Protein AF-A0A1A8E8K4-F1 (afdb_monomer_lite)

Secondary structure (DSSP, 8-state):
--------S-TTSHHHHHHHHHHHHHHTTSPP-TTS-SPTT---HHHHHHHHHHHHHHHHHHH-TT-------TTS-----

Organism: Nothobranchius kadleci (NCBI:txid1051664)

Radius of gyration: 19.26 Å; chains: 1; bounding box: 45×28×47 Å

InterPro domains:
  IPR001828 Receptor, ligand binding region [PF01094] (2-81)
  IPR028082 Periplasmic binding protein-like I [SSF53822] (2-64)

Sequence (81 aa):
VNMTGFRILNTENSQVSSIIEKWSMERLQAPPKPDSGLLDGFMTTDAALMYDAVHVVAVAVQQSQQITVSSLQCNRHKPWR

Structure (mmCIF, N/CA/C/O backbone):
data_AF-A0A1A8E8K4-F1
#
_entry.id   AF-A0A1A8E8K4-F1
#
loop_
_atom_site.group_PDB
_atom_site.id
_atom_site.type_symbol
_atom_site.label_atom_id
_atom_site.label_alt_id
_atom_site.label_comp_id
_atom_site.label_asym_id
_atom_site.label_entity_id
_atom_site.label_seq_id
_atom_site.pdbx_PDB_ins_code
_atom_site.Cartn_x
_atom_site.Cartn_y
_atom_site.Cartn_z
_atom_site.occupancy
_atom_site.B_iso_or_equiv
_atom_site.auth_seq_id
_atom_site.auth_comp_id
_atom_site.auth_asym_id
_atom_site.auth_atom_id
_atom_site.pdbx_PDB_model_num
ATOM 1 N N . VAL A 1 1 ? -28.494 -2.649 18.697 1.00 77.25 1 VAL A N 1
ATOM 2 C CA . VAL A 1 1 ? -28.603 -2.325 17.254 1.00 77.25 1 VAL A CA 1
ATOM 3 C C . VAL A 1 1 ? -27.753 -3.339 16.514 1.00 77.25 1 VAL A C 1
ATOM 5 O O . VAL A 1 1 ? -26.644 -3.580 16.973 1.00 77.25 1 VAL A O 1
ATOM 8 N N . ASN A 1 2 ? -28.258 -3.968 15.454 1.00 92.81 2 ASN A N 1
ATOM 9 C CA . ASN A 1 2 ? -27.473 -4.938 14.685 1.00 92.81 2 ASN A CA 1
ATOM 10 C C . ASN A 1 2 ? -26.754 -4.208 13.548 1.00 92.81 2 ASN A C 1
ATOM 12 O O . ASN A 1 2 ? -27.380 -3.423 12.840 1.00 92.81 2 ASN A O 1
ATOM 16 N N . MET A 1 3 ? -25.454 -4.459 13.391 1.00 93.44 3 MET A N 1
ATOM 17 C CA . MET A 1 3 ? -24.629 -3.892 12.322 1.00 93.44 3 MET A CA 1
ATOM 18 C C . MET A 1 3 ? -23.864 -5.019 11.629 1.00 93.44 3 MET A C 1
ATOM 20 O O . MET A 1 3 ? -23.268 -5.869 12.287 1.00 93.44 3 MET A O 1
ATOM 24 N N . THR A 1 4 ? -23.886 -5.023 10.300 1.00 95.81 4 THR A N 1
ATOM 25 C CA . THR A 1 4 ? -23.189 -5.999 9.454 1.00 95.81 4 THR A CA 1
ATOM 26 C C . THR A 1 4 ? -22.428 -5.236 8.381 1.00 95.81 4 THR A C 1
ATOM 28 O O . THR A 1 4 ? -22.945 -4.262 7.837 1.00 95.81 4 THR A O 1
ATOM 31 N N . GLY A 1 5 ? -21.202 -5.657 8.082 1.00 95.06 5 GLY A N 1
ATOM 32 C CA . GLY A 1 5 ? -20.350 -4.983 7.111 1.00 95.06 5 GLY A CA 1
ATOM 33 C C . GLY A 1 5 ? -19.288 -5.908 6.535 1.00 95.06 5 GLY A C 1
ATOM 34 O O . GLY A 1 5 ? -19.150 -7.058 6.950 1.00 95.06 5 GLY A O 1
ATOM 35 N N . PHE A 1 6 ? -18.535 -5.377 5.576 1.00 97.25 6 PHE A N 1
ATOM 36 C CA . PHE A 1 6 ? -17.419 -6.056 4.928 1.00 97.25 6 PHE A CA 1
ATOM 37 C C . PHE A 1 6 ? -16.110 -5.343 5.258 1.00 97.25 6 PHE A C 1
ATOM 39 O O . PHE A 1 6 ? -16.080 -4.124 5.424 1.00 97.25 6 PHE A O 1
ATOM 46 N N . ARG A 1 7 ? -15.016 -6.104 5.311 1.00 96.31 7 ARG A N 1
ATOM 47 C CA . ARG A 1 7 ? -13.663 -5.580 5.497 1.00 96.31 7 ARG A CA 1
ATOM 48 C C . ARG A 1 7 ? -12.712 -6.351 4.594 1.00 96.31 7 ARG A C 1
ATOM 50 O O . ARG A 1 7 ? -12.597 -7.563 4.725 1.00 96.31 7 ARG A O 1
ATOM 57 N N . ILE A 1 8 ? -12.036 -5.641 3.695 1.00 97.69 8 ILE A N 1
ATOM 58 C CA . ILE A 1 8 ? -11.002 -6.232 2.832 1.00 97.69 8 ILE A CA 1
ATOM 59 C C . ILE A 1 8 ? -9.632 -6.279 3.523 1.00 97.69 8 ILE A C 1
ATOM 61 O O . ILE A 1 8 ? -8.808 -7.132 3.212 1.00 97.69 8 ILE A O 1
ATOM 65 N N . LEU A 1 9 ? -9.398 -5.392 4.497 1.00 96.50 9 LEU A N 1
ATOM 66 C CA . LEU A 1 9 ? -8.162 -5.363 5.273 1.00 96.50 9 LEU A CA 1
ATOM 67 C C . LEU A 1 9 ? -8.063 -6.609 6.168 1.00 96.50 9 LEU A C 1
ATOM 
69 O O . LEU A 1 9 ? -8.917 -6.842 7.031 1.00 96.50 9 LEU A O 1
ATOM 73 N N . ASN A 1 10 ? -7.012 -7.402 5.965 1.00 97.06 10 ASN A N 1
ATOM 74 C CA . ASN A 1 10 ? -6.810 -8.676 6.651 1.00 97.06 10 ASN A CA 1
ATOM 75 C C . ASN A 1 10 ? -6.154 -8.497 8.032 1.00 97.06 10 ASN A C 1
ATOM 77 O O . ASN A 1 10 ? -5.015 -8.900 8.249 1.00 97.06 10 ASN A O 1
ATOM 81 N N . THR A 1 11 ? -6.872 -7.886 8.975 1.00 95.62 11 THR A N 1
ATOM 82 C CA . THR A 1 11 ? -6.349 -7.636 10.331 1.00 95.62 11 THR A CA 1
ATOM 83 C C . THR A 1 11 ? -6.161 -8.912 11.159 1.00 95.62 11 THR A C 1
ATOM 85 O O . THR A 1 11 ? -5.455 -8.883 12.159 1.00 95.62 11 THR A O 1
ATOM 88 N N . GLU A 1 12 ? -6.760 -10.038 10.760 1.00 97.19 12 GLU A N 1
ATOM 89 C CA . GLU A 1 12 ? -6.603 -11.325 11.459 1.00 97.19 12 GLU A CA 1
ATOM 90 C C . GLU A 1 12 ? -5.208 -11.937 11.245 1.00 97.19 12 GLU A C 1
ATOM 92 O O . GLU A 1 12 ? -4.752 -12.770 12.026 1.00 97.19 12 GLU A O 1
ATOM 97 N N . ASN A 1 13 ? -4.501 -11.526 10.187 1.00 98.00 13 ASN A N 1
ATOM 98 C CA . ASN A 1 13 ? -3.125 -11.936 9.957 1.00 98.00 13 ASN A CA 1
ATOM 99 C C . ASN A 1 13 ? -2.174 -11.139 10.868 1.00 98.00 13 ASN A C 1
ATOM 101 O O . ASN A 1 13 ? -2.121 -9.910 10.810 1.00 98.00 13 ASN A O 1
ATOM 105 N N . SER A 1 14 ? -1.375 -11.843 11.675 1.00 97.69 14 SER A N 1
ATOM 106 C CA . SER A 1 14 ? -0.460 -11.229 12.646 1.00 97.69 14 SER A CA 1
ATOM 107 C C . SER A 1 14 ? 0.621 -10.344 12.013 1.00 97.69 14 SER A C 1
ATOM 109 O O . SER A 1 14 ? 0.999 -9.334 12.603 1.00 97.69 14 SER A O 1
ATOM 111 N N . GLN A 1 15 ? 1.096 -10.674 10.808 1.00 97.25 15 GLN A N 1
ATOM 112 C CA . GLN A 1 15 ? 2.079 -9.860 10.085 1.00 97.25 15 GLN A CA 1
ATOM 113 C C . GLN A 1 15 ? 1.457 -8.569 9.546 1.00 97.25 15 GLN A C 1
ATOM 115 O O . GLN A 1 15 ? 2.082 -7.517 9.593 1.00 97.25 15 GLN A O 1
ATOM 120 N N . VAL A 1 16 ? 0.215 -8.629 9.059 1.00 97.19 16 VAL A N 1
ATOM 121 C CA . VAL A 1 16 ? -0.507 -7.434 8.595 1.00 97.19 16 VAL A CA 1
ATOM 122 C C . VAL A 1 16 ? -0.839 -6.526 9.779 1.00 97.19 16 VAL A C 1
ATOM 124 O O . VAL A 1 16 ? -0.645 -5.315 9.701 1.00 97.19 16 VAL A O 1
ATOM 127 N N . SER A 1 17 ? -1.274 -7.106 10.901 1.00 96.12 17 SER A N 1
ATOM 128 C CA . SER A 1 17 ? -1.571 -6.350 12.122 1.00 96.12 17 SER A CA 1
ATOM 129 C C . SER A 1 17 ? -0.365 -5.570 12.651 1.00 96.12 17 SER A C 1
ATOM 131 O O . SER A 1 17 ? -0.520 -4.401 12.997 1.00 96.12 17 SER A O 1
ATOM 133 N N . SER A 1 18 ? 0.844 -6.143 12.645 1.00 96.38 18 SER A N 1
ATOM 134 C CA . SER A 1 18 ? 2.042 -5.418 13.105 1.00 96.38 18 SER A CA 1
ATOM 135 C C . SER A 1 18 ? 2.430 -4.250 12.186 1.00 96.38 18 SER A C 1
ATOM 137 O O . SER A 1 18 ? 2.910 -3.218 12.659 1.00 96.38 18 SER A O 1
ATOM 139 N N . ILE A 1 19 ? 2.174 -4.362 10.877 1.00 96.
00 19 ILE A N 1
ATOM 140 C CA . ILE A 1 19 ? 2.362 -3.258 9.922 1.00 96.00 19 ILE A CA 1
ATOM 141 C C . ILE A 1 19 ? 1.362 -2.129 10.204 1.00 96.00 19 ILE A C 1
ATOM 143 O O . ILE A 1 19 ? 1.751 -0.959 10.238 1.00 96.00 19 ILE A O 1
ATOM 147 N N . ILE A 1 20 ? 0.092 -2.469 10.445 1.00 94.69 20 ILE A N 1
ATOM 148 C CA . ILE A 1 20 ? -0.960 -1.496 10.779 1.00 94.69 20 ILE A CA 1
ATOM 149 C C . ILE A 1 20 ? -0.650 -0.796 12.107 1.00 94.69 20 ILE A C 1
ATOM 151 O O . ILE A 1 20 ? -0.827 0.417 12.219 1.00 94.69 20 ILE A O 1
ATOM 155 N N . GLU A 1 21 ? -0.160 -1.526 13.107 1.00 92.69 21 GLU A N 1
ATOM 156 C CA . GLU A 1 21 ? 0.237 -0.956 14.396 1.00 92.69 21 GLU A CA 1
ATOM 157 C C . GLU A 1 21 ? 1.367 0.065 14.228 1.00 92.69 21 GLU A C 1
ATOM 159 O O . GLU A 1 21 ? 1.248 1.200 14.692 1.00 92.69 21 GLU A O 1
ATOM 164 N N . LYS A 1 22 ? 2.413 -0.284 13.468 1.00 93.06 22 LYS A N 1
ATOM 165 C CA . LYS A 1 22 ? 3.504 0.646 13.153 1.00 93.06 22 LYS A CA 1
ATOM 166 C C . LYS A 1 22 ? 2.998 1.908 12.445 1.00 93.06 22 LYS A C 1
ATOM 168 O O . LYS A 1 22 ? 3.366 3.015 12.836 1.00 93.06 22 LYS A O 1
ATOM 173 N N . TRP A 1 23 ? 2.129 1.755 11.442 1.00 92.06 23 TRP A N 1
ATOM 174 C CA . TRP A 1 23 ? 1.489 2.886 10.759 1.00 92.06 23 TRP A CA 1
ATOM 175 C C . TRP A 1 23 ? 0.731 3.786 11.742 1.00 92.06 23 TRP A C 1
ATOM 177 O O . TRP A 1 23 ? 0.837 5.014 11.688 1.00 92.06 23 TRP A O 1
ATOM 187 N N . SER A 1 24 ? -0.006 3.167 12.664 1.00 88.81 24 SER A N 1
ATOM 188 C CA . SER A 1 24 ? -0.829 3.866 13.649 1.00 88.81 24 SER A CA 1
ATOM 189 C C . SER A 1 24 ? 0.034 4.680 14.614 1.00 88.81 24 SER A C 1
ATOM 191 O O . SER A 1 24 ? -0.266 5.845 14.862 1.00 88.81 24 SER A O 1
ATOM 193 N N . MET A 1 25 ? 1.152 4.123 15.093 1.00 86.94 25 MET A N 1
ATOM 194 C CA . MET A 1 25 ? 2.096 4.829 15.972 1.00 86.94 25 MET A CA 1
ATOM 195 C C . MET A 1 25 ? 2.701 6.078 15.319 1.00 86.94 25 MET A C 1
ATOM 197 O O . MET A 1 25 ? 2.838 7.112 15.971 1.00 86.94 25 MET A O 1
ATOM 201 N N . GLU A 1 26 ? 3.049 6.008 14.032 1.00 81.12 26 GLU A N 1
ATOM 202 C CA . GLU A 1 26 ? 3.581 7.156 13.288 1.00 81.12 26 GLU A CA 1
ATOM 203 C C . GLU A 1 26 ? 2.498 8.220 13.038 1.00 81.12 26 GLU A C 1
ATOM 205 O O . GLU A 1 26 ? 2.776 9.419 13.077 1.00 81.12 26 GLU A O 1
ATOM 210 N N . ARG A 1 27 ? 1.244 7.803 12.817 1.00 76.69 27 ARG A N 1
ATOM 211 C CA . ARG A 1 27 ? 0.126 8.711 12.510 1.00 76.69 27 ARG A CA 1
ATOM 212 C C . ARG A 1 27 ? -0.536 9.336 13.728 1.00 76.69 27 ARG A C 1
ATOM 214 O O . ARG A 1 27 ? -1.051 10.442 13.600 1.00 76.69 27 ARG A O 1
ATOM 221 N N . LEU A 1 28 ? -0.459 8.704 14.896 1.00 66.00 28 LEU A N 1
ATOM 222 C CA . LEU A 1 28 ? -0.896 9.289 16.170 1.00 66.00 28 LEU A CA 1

........

**What needs to be done**
Would you output, from the records above, exactly the run of lines that starts at the line containing "ATOM 109 O O" and ends at the line containing "ATOM 151 O O", and only that run?

**Answer for this exercise**
ATOM 109 O O . SER A 1 14 ? 0.999 -9.334 12.603 1.00 97.69 14 SER A O 1
ATOM 111 N N . GLN A 1 15 ? 1.096 -10.674 10.808 1.00 97.25 15 GLN A N 1
ATOM 112 C CA . GLN A 1 15 ? 2.079 -9.860 10.085 1.00 97.25 15 GLN A CA 1
ATOM 113 C C . GLN A 1 15 ? 1.457 -8.569 9.546 1.00 97.25 15 GLN A C 1
ATOM 115 O O . GLN A 1 15 ? 2.082 -7.517 9.593 1.00 97.25 15 GLN A O 1
ATOM 120 N N . VAL A 1 16 ? 0.215 -8.629 9.059 1.00 97.19 16 VAL A N 1
ATOM 121 C CA . VAL A 1 16 ? -0.507 -7.434 8.595 1.00 97.19 16 VAL A CA 1
ATOM 122 C C . VAL A 1 16 ? -0.839 -6.526 9.779 1.00 97.19 16 VAL A C 1
ATOM 124 O O . VAL A 1 16 ? -0.645 -5.315 9.701 1.00 97.19 16 VAL A O 1
ATOM 127 N N . SER A 1 17 ? -1.274 -7.106 10.901 1.00 96.12 17 SER A N 1
ATOM 128 C CA . SER A 1 17 ? -1.571 -6.350 12.122 1.00 96.12 17 SER A CA 1
ATOM 129 C C . SER A 1 17 ? -0.365 -5.570 12.651 1.00 96.12 17 SER A C 1
ATOM 131 O O . SER A 1 17 ? -0.520 -4.401 12.997 1.00 96.12 17 SER A O 1
ATOM 133 N N . SER A 1 18 ? 0.844 -6.143 12.645 1.00 96.38 18 SER A N 1
ATOM 134 C CA . SER A 1 18 ? 2.042 -5.418 13.105 1.00 96.38 18 SER A CA 1
ATOM 135 C C . SER A 1 18 ? 2.430 -4.250 12.186 1.00 96.38 18 SER A C 1
ATOM 137 O O . SER A 1 18 ? 2.910 -3.218 12.659 1.00 96.38 18 SER A O 1
ATOM 139 N N . ILE A 1 19 ? 2.174 -4.362 10.877 1.00 96.
00 19 ILE A N 1
ATOM 140 C CA . ILE A 1 19 ? 2.362 -3.258 9.922 1.00 96.00 19 ILE A CA 1
ATOM 141 C C . ILE A 1 19 ? 1.362 -2.129 10.204 1.00 96.00 19 ILE A C 1
ATOM 143 O O . ILE A 1 19 ? 1.751 -0.959 10.238 1.00 96.00 19 ILE A O 1
ATOM 147 N N . ILE A 1 20 ? 0.092 -2.469 10.445 1.00 94.69 20 ILE A N 1
ATOM 148 C CA . ILE A 1 20 ? -0.960 -1.496 10.779 1.00 94.69 20 ILE A CA 1
ATOM 149 C C . ILE A 1 20 ? -0.650 -0.796 12.107 1.00 94.69 20 ILE A C 1
ATOM 151 O O . ILE A 1 20 ? -0.827 0.417 12.219 1.00 94.69 20 ILE A O 1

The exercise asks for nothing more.